**What you have to do:** For the records that follow, please set down exactly the lines between the one holding "ATOM 105 C CA" and the one holding "ATOM 124 C CA", inclusive, and only those.

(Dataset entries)
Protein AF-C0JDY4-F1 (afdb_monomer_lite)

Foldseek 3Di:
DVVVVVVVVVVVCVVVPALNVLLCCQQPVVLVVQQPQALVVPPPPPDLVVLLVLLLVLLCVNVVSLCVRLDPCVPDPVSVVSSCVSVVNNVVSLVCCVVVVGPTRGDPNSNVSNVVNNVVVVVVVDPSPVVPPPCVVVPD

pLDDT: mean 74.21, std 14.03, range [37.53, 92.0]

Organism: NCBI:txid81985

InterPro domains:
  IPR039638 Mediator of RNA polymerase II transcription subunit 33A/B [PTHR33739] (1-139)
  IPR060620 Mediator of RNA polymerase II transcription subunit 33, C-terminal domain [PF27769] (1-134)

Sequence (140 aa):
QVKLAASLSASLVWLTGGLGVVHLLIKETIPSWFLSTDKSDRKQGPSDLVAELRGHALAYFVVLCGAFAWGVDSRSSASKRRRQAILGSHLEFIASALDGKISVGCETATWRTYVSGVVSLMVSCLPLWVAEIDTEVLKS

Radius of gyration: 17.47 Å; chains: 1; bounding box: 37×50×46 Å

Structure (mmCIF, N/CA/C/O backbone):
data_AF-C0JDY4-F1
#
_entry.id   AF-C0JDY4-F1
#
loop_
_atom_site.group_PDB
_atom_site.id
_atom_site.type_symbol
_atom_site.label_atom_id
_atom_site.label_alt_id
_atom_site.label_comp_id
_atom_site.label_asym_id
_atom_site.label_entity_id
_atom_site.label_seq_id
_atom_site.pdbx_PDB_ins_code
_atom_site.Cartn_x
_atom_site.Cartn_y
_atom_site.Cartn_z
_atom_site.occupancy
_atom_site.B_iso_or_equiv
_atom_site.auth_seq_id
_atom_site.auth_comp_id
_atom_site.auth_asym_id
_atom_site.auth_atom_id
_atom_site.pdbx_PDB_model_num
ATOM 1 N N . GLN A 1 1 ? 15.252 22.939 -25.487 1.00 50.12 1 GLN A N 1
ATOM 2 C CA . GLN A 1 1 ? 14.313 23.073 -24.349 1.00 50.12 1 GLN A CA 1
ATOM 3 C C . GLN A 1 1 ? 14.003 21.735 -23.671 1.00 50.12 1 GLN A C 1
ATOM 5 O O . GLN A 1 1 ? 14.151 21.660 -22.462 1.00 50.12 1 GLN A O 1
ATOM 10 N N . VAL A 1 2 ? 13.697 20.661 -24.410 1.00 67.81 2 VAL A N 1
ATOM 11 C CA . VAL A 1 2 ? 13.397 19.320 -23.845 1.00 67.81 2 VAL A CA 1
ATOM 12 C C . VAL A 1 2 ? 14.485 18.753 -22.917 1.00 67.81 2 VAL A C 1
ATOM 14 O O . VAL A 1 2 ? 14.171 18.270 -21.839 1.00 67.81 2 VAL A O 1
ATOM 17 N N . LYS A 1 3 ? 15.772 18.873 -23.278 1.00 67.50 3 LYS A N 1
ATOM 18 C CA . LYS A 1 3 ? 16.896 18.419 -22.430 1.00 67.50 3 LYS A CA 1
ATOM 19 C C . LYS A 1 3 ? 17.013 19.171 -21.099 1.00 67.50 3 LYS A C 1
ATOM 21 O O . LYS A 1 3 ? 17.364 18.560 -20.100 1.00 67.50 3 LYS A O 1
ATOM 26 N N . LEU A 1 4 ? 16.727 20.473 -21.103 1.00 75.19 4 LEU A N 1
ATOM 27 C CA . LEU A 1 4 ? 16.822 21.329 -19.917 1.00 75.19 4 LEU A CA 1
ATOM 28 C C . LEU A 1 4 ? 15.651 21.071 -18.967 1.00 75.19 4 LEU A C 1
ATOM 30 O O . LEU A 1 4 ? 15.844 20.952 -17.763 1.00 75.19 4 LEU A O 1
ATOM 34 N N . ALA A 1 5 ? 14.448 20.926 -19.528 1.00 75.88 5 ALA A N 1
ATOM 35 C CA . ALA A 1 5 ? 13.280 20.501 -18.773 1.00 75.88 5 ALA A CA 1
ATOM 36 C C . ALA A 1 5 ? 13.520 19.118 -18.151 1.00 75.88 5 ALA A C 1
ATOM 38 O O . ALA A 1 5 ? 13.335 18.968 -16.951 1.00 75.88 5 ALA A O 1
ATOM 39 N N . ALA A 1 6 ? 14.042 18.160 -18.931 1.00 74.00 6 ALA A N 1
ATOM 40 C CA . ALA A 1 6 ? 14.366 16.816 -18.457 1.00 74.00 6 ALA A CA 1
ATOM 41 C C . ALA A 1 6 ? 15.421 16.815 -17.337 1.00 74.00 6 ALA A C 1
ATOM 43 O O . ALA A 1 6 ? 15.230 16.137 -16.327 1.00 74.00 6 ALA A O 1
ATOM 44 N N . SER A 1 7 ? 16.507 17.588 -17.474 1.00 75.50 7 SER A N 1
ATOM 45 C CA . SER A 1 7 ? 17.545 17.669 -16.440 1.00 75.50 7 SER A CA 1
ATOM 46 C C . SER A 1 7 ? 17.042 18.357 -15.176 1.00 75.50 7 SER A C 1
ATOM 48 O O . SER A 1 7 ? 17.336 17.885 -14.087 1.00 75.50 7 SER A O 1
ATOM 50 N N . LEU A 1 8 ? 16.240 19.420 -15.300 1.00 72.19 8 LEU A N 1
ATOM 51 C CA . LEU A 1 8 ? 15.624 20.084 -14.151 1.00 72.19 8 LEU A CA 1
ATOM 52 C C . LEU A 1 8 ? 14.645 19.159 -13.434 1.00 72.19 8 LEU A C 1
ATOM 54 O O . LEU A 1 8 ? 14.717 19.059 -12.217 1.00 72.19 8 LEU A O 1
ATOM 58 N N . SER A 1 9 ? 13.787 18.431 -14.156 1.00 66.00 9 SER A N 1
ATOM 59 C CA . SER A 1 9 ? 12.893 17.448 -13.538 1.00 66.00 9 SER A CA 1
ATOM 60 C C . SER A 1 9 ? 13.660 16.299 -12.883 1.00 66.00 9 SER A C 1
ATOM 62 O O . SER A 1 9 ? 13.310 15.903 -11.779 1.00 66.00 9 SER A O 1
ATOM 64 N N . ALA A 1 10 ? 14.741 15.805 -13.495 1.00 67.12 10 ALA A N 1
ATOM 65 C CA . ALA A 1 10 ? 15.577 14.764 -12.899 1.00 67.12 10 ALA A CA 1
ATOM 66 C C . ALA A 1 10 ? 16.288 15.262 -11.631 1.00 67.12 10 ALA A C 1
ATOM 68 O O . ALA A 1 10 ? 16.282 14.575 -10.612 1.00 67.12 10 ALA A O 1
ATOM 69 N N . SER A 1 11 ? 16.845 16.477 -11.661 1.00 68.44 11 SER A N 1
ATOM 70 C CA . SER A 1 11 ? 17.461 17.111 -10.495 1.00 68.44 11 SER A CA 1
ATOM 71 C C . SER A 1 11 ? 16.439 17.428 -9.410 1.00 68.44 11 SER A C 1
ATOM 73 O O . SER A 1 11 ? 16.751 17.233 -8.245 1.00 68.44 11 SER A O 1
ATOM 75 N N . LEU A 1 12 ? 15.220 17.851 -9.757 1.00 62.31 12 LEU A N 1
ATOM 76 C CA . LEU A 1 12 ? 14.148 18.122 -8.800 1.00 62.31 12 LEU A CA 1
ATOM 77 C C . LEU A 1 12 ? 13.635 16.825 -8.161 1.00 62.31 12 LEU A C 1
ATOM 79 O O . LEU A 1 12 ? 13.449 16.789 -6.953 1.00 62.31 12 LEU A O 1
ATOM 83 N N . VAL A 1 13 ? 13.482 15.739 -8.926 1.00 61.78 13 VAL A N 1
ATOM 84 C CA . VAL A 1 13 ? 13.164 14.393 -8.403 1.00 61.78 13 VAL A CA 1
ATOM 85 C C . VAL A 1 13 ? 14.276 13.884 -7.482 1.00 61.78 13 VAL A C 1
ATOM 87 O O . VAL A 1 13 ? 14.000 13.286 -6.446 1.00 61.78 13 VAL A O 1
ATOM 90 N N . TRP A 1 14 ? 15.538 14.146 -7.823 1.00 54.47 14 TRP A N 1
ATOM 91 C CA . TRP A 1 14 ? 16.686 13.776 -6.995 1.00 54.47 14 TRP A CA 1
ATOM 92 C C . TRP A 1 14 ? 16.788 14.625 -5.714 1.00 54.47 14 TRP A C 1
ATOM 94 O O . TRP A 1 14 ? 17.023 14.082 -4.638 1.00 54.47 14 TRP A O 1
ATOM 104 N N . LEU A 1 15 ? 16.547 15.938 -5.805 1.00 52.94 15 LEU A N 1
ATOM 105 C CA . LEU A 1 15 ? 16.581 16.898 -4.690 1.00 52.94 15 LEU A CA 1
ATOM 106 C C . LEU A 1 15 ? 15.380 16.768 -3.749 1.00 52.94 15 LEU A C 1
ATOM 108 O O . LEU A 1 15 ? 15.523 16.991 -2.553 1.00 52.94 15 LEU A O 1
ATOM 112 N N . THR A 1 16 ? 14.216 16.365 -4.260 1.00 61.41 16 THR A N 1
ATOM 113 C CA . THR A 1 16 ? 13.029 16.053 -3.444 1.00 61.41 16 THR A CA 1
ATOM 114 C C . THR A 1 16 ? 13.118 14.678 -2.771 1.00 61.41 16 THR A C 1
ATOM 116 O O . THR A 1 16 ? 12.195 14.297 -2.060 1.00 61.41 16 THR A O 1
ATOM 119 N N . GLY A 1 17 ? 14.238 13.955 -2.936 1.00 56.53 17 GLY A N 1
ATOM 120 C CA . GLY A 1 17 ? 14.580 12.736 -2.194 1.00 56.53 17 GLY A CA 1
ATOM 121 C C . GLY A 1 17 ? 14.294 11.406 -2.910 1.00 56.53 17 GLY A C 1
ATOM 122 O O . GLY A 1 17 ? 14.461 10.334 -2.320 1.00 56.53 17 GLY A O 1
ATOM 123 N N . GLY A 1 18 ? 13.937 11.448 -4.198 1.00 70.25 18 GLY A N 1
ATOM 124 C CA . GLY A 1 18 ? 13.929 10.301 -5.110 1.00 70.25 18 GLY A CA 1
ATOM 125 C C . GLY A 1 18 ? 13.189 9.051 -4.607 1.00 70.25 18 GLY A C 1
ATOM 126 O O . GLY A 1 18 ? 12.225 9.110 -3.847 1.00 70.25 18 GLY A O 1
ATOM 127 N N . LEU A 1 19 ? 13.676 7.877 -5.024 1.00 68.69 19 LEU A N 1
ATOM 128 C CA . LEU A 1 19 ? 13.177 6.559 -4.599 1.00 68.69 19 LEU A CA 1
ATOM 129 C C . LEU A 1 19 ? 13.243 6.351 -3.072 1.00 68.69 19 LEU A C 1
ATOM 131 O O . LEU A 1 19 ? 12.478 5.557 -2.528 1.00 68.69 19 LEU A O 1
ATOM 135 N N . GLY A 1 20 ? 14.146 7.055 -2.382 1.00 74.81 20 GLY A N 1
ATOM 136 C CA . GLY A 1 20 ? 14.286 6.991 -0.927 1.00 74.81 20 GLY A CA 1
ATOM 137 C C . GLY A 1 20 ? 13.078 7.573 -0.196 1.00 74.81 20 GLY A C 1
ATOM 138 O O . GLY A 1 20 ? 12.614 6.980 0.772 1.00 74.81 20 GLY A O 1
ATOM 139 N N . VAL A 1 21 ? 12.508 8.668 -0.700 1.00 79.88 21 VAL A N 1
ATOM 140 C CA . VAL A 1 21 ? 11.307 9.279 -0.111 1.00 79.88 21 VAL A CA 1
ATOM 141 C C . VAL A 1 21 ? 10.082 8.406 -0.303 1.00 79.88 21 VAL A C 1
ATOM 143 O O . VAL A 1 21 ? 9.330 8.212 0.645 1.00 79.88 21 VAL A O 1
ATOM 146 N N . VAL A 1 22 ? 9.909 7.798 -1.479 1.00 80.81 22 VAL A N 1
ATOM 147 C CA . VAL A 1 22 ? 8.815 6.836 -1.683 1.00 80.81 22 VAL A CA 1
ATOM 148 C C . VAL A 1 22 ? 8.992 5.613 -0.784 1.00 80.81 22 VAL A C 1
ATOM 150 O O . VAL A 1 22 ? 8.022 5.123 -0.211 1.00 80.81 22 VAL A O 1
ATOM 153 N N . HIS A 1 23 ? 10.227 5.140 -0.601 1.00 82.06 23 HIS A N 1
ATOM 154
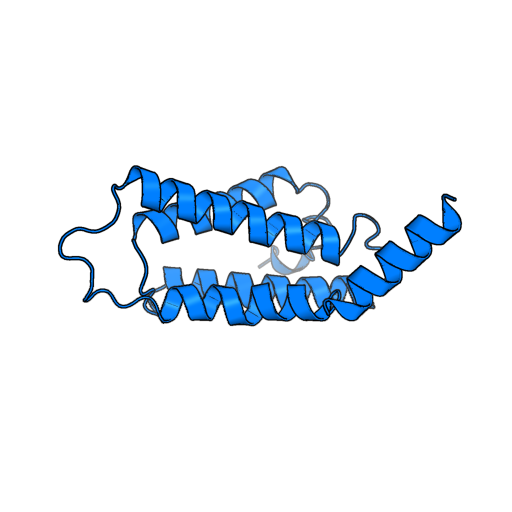 C CA . HIS A 1 23 ? 10.498 4.050 0.328 1.00 82.06 23 HIS A CA 1
ATOM 155 C C . HIS A 1 23 ? 10.092 4.399 1.761 1.00 82.06 23 HIS A C 1
ATOM 157 O O . HIS A 1 23 ? 9.384 3.617 2.389 1.00 82.06 23 HIS A O 1
ATOM 163 N N . LEU A 1 24 ? 10.519 5.561 2.252 1.00 85.00 24 LEU A N 1
ATOM 164 C CA . LEU A 1 24 ? 10.254 6.009 3.616 1.00 85.00 24 LEU A CA 1
ATOM 165 C C . LEU A 1 24 ? 8.764 6.295 3.833 1.00 85.00 24 LEU A C 1
ATOM 167 O O . LEU A 1 24 ? 8.200 5.926 4.859 1.00 85.00 24 LEU A O 1
ATOM 171 N N . LEU A 1 25 ? 8.101 6.851 2.819 1.00 84.81 25 LEU A N 1
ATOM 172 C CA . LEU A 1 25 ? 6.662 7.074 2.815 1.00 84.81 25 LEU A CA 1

**Response to the task:**
ATOM 105 C CA . LEU A 1 15 ? 16.581 16.898 -4.690 1.00 52.94 15 LEU A CA 1
ATOM 106 C C . LEU A 1 15 ? 15.380 16.768 -3.749 1.00 52.94 15 LEU A C 1
ATOM 108 O O . LEU A 1 15 ? 15.523 16.991 -2.553 1.00 52.94 15 LEU A O 1
ATOM 112 N N . THR A 1 16 ? 14.216 16.365 -4.260 1.00 61.41 16 THR A N 1
ATOM 113 C CA . THR A 1 16 ? 13.029 16.053 -3.444 1.00 61.41 16 THR A CA 1
ATOM 114 C C . THR A 1 16 ? 13.118 14.678 -2.771 1.00 61.41 16 THR A C 1
ATOM 116 O O . THR A 1 16 ? 12.195 14.297 -2.060 1.00 61.41 16 THR A O 1
ATOM 119 N N . GLY A 1 17 ? 14.238 13.955 -2.936 1.00 56.53 17 GLY A N 1
ATOM 120 C CA . GLY A 1 17 ? 14.580 12.736 -2.194 1.00 56.53 17 GLY A CA 1
ATOM 121 C C . GLY A 1 17 ? 14.294 11.406 -2.910 1.00 56.53 17 GLY A C 1
ATOM 122 O O . GLY A 1 17 ? 14.461 10.334 -2.320 1.00 56.53 17 GLY A O 1
ATOM 123 N N . GLY A 1 18 ? 13.937 11.448 -4.198 1.00 70.25 18 GLY A N 1
ATOM 124 C CA . GLY A 1 18 ? 13.929 10.301 -5.110 1.00 70.25 18 GLY A CA 1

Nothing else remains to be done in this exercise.